By Alexander Holst
In game theory, the game of chicken requires two players. In one version of the game, each player drives a motorbike on a straight collision course with one another. The player who evades first and avoids a crash loses. The one avoiding the crash is called a chicken. The key to win the game is to convince your opponent that you will not budge in the face of the imminent crash, so that she better do so herself.
Last month, Greece and Germany played a political game of chicken. Greece lost. Crash avoided.
Four weeks ago, general elections in Greece resulted in huge victory for the Syriza party. Having narrowly missed an absolute majority, Syriza created a coalition government with the recently formed ANEL party. The two coalition partners are divided on most policy issues. Syriza, considered to represent most of the Greek radical left, wants to extend the welfare state and implement direct democratic measures on all level of government. ANEL includes strong nationalist forces, wants to reduce immigration and strengthen the role of the Christian-Orthodox Church. But there is one issue which brought these two parties together: Ending fiscal austerity.
Since the first bail-out package in 2010, Greek’s public creditors have demanded structural reform of the tax code, labor market reform and severe spending cuts in exchange for partial debt-forgiveness and cheap loans. Since Greece was not deemed creditworthy by private capital markets, the public bailouts by other Eurozone countries and the International Monetary Fund were Greece’s only option to avoid outright default.
During the election campaign, Syriza had vowed to roll back the painful fiscal austerity measures. But fiscal austerity was the pre-condition under which reluctant creditors, Germany chief among them, agreed to back additional loans. In February, just days after the new government was formed, Greece informed its creditors that it will fulfil its promise to end austerity. Furthermore, Greece would rather give up the Euro currency than agreeing to further austerity. In advance of subsequent official talks, the German government responded by declaring that any future loan agreement hinges on Greeks willingness to implement austerity measures. The motorbikes were in position. Game on.
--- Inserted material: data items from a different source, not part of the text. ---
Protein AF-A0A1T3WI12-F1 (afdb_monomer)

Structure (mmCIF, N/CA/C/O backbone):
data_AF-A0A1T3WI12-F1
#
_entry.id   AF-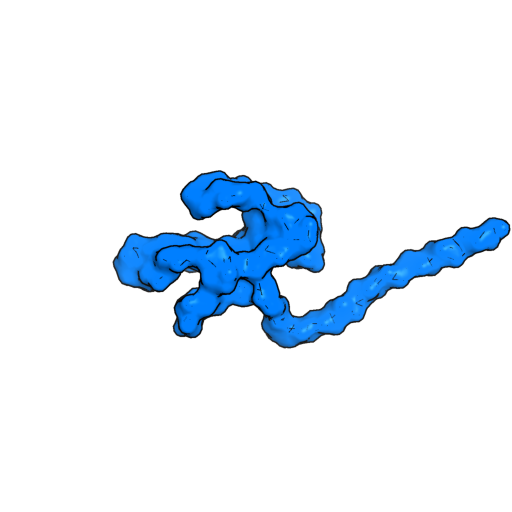A0A1T3WI12-F1
#
loop_
_atom_site.group_PDB
_atom_site.id
_atom_site.type_symbol
_atom_site.label_atom_id
_atom_site.label_alt_id
_atom_site.label_comp_id
_atom_site.label_asym_id
_atom_site.label_entity_id
_atom_site.label_seq_id
_atom_site.pdbx_PDB_ins_code
_atom_site.Cartn_x
_atom_site.Cartn_y
_atom_site.Cartn_z
_atom_site.occupancy
_atom_site.B_iso_or_equiv
_atom_site.auth_seq_id
_atom_site.auth_comp_id
_atom_site.auth_asym_id
_atom_site.auth_atom_id
_atom_site.pdbx_PDB_model_num
ATOM 1 N N . MET A 1 1 ? -38.888 -4.585 24.130 1.00 38.12 1 MET A N 1
ATOM 2 C CA . MET A 1 1 ? -37.425 -4.780 24.197 1.00 38.12 1 MET A CA 1
ATOM 3 C C . MET A 1 1 ? -37.040 -5.618 22.989 1.00 38.12 1 MET A C 1
ATOM 5 O O . MET A 1 1 ? -37.293 -6.812 22.998 1.00 38.12 1 MET A O 1
ATOM 9 N N . PHE A 1 2 ? -36.587 -4.986 21.904 1.00 45.09 2 PHE A N 1
ATOM 10 C CA . PHE A 1 2 ? -36.213 -5.691 20.675 1.00 45.09 2 PHE A CA 1
ATOM 11 C C . PHE A 1 2 ? -34.706 -5.936 20.707 1.00 45.09 2 PHE A C 1
ATOM 13 O O . PHE A 1 2 ? -33.923 -4.989 20.734 1.00 45.09 2 PHE A O 1
ATOM 20 N N . VAL A 1 3 ? -34.317 -7.207 20.780 1.00 48.16 3 VAL A N 1
ATOM 21 C CA . VAL A 1 3 ? -32.923 -7.643 20.677 1.00 48.16 3 VAL A CA 1
ATOM 22 C C . VAL A 1 3 ? -32.520 -7.501 19.213 1.00 48.16 3 VAL A C 1
ATOM 24 O O . VAL A 1 3 ? -32.959 -8.279 18.370 1.00 48.16 3 VAL A O 1
ATOM 27 N N . ALA A 1 4 ? -31.723 -6.480 18.901 1.00 50.47 4 ALA A N 1
ATOM 28 C CA . ALA A 1 4 ? -31.047 -6.387 17.617 1.00 50.47 4 ALA A CA 1
ATOM 29 C C . ALA A 1 4 ? -29.932 -7.441 17.610 1.00 50.47 4 ALA A C 1
ATOM 31 O O . ALA A 1 4 ? -28.904 -7.271 18.265 1.00 50.47 4 ALA A O 1
ATOM 32 N N . LEU A 1 5 ? -30.166 -8.565 16.928 1.00 50.72 5 LEU A N 1
ATOM 33 C CA . LEU A 1 5 ? -29.101 -9.510 16.624 1.00 50.72 5 LEU A CA 1
ATOM 34 C C . LEU A 1 5 ? -28.134 -8.824 15.661 1.00 50.72 5 LEU A C 1
ATOM 36 O O . LEU A 1 5 ? -28.472 -8.568 14.506 1.00 50.72 5 LEU A O 1
ATOM 40 N N . SER A 1 6 ? -26.938 -8.526 16.159 1.00 53.47 6 SER A N 1
ATOM 41 C CA . SER A 1 6 ? -25.781 -8.136 15.366 1.00 53.47 6 SER A CA 1
ATOM 42 C C . SER A 1 6 ? -25.477 -9.233 14.348 1.00 53.47 6 SER A C 1
ATOM 44 O O . SER A 1 6 ? -24.790 -10.209 14.647 1.00 53.47 6 SER A O 1
ATOM 46 N N . GLY A 1 7 ? -26.008 -9.082 13.138 1.00 41.62 7 GLY A N 1
ATOM 47 C CA . GLY A 1 7 ? -25.543 -9.819 11.976 1.00 41.62 7 GLY A CA 1
ATOM 48 C C . GLY A 1 7 ? -24.161 -9.299 11.616 1.00 41.62 7 GLY A C 1
ATOM 49 O O . GLY A 1 7 ? -24.041 -8.366 10.829 1.00 41.62 7 GLY A O 1
ATOM 50 N N . ALA A 1 8 ? -23.116 -9.876 12.211 1.00 44.84 8 ALA A N 1
ATOM 51 C CA . ALA A 1 8 ? -21.796 -9.830 11.608 1.00 44.84 8 ALA A CA 1
ATOM 52 C C . ALA A 1 8 ? -21.941 -10.521 10.252 1.00 44.84 8 ALA A C 1
ATOM 54 O O . ALA A 1 8 ? -22.044 -11.749 10.186 1.00 44.84 8 ALA A O 1
ATOM 55 N N . ALA A 1 9 ? -22.051 -9.721 9.193 1.00 40.00 9 ALA A N 1
ATOM 56 C CA . ALA A 1 9 ? -21.940 -10.203 7.836 1.00 40.00 9 ALA A CA 1
ATOM 57 C C . ALA A 1 9 ? -20.595 -10.929 7.747 1.00 40.00 9 ALA A C 1
ATOM 59 O O . ALA A 1 9 ? -19.536 -10.311 7.676 1.00 40.00 9 ALA A O 1
ATOM 60 N N . HIS A 1 10 ? -20.637 -12.258 7.814 1.00 41.25 10 HIS A N 1
ATOM 61 C CA . HIS A 1 10 ? -19.604 -13.082 7.220 1.00 41.25 10 HIS A CA 1
ATOM 62 C C . HIS A 1 10 ? -19.731 -12.836 5.721 1.00 41.25 10 HIS A C 1
ATOM 64 O O . HIS A 1 10 ? -20.431 -13.566 5.020 1.00 41.25 10 HIS A O 1
ATOM 70 N N . SER A 1 11 ? -19.114 -11.755 5.246 1.00 39.34 11 SER A N 1
ATOM 71 C CA . SER A 1 11 ? -18.763 -11.639 3.842 1.00 39.34 11 SER A CA 1
ATOM 72 C C . SER A 1 11 ? -17.852 -12.822 3.575 1.00 39.34 11 SER A C 1
ATOM 74 O O . SER A 1 11 ? -16.712 -12.863 4.037 1.00 39.34 11 SER A O 1
ATOM 76 N N . ALA A 1 12 ? -18.428 -13.848 2.953 1.00 41.00 12 ALA A N 1
ATOM 77 C CA . ALA A 1 12 ? -17.700 -14.971 2.409 1.00 41.00 12 ALA A CA 1
ATOM 78 C C . ALA A 1 12 ? -16.541 -14.381 1.609 1.00 41.00 12 ALA A C 1
ATOM 80 O O . ALA A 1 12 ? -16.770 -13.661 0.641 1.00 41.00 12 ALA A O 1
ATOM 81 N N . ALA A 1 13 ? -15.322 -14.594 2.102 1.00 36.91 13 ALA A N 1
ATOM 82 C CA . ALA A 1 13 ? -14.117 -14.156 1.437 1.00 36.91 13 ALA A CA 1
ATOM 83 C C . ALA A 1 13 ? -14.134 -14.749 0.028 1.00 36.91 13 ALA A C 1
ATOM 85 O O . ALA A 1 13 ? -13.961 -15.958 -0.146 1.00 36.91 13 ALA A O 1
ATOM 86 N N . ASP A 1 14 ? -14.368 -13.899 -0.970 1.00 40.78 14 ASP A N 1
ATOM 87 C CA . ASP A 1 14 ? -13.845 -14.146 -2.301 1.00 40.78 14 ASP A CA 1
ATOM 88 C C . ASP A 1 14 ? -12.366 -14.537 -2.119 1.00 40.78 14 ASP A C 1
ATOM 90 O O . ASP A 1 14 ? -11.654 -13.882 -1.349 1.00 40.78 14 ASP A O 1
ATOM 94 N N . PRO A 1 15 ? -11.878 -15.618 -2.751 1.00 53.53 15 PRO A N 1
ATOM 95 C CA . PRO A 1 15 ? -10.517 -16.113 -2.527 1.00 53.53 15 PRO A CA 1
ATOM 96 C C . PRO A 1 15 ? -9.435 -15.074 -2.871 1.00 53.53 15 PRO A C 1
ATOM 98 O O . PRO A 1 15 ? -8.278 -15.242 -2.489 1.00 53.53 15 PRO A O 1
ATOM 101 N N . PHE A 1 16 ? -9.819 -13.992 -3.553 1.00 63.12 16 PHE A N 1
ATOM 102 C CA . PHE A 1 16 ? -9.043 -12.779 -3.737 1.00 63.12 16 PHE A CA 1
ATOM 103 C C . PHE A 1 16 ? -9.939 -11.576 -3.441 1.00 63.12 16 PHE A C 1
ATOM 105 O O . PHE A 1 16 ? -10.901 -11.335 -4.164 1.00 63.12 16 PHE A O 1
ATOM 112 N N . ASP A 1 17 ? -9.625 -10.815 -2.393 1.00 75.75 17 ASP A N 1
ATOM 113 C CA . ASP A 1 17 ? -10.271 -9.527 -2.143 1.00 75.75 17 ASP A CA 1
ATOM 114 C C . ASP A 1 17 ? -10.073 -8.620 -3.379 1.00 75.75 17 ASP A C 1
ATOM 116 O O . ASP A 1 17 ? -8.924 -8.331 -3.737 1.00 75.75 17 ASP A O 1
ATOM 120 N N . PRO A 1 18 ? -11.153 -8.173 -4.051 1.00 83.69 18 PRO A N 1
ATOM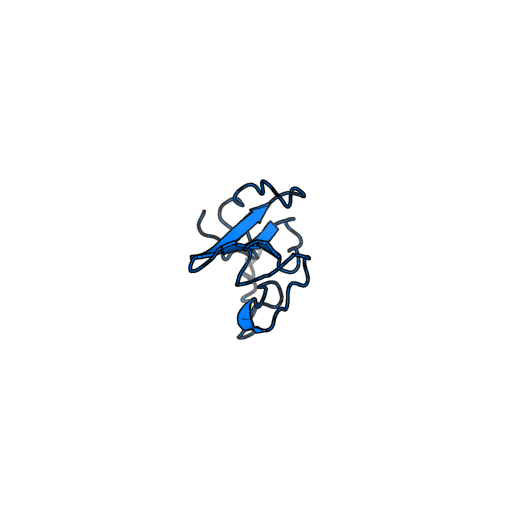 121 C CA . PRO A 1 18 ? -11.056 -7.387 -5.280 1.00 83.69 18 PRO A CA 1
ATOM 122 C C . PRO A 1 18 ? -10.421 -6.008 -5.056 1.00 83.69 18 PRO A C 1
ATOM 124 O O . PRO A 1 18 ? -10.041 -5.339 -6.014 1.00 83.69 18 PRO A O 1
ATOM 127 N N . HIS A 1 19 ? -10.278 -5.567 -3.807 1.00 89.81 19 HIS A N 1
ATOM 128 C CA . HIS A 1 19 ? -9.575 -4.343 -3.461 1.00 89.81 19 HIS A CA 1
ATOM 129 C C . HIS A 1 19 ? -8.060 -4.534 -3.374 1.00 89.81 19 HIS A C 1
ATOM 131 O O . HIS A 1 19 ? -7.342 -3.537 -3.375 1.00 89.81 19 HIS A O 1
ATOM 137 N N . VAL A 1 20 ? -7.542 -5.766 -3.304 1.00 90.38 20 VAL A N 1
ATOM 138 C CA . VAL A 1 20 ? -6.097 -6.022 -3.201 1.00 90.38 20 VAL A CA 1
ATOM 139 C C . VAL A 1 20 ? -5.449 -5.947 -4.589 1.00 90.38 20 VAL A C 1
ATOM 141 O O . VAL A 1 20 ? -5.775 -6.750 -5.460 1.00 90.38 20 VAL A O 1
ATOM 144 N N . PRO A 1 21 ? -4.490 -5.035 -4.822 1.00 88.75 21 PRO A N 1
ATOM 145 C CA . PRO A 1 21 ? -3.795 -4.931 -6.101 1.00 88.75 21 PRO A CA 1
ATOM 146 C C . PRO A 1 21 ? -2.894 -6.146 -6.365 1.00 88.75 21 PRO A C 1
ATOM 148 O O . PRO A 1 21 ? -2.336 -6.741 -5.442 1.00 88.75 21 PRO A O 1
ATOM 151 N N . ASN A 1 22 ? -2.677 -6.476 -7.642 1.00 85.88 22 ASN A N 1
ATOM 152 C CA . ASN A 1 22 ? -1.804 -7.577 -8.051 1.00 85.88 22 ASN A CA 1
ATOM 153 C C . ASN A 1 22 ? -0.605 -7.053 -8.844 1.00 85.88 22 ASN A C 1
ATOM 155 O O . ASN A 1 22 ? -0.651 -6.862 -10.061 1.00 85.88 22 ASN A O 1
ATOM 159 N N . VAL A 1 23 ? 0.508 -6.870 -8.136 1.00 84.56 23 VAL A N 1
ATOM 160 C CA . VAL A 1 23 ? 1.763 -6.390 -8.726 1.00 84.56 23 VAL A CA 1
ATOM 161 C C . VAL A 1 23 ? 2.363 -7.391 -9.711 1.00 84.56 23 VAL A C 1
ATOM 163 O O . VAL A 1 23 ? 2.967 -6.972 -10.691 1.00 84.56 23 VAL A O 1
ATOM 166 N N . GLY A 1 24 ? 2.152 -8.699 -9.520 1.00 79.50 24 GLY A N 1
ATOM 167 C CA . GLY A 1 24 ? 2.671 -9.746 -10.408 1.00 79.50 24 GLY A CA 1
ATOM 168 C C . GLY A 1 24 ? 2.052 -9.721 -11.808 1.00 79.50 24 GLY A C 1
ATOM 169 O O . GLY A 1 24 ? 2.714 -10.087 -12.776 1.00 79.50 24 GLY A O 1
ATOM 170 N N . THR A 1 25 ? 0.813 -9.241 -11.926 1.00 81.06 25 THR A N 1
ATOM 171 C CA . THR A 1 25 ? 0.111 -9.059 -13.208 1.00 81.06 25 THR A CA 1
ATOM 172 C C . THR A 1 25 ? 0.076 -7.600 -13.671 1.00 81.06 25 THR A C 1
ATOM 174 O O . THR A 1 25 ? -0.556 -7.302 -14.680 1.00 81.06 25 THR A O 1
ATOM 177 N N . GLY A 1 26 ? 0.712 -6.677 -12.937 1.00 78.56 26 GLY A N 1
ATOM 178 C CA . GLY A 1 26 ? 0.659 -5.236 -13.213 1.00 78.56 26 GLY A CA 1
ATOM 179 C C . GLY A 1 26 ? -0.725 -4.606 -13.005 1.00 78.56 26 GLY A C 1
ATOM 180 O O . GLY A 1 26 ? -1.023 -3.567 -13.589 1.00 78.56 26 GLY A O 1
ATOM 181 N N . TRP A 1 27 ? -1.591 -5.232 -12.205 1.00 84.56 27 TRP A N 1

Neither Greece nor Germany wanted the crash: Greece leaving the Eurozone. The simple reason why Greece backed down in the end is that it had much more to lose. Sure, Germany has a strong interest in keeping Greece inside. Greece’s exit would maybe destroy confidence in Europe and jeopardize what little economic growth the EU can muster right now. Also, the political signal of a Eurozone break-up would strike a blow to Germany’s ambitions of further European integration. But from the perspective of domestic politics, allowing Greece to end austerity while continue to finance its debt would be electoral suicide for any German government. German public opinion overwhelmingly favors harsh fiscal discipline in Greece.
In contrast to that, the consequences of a Eurozone exit would have been disastrous for Greeks themselves. The new currency replacing the Euro would quickly lose its value, leading to citizens rushing to empty their banking accounts. Subsequently, the banking system would collapse and many other companies would need to default too. Politically, Syriza’s record of standing firm in face of foreign creditors would pale against the role of overseeing the largest economic downturn in years. Greece simply had much more to lose than Germany. In face of this, Greece wisely backed down.
But the crash may just be delayed. The new agreement under which Greece grudgingly accepted austerity measures extends the flow of money for only four months. The players are probably already working on their strategy.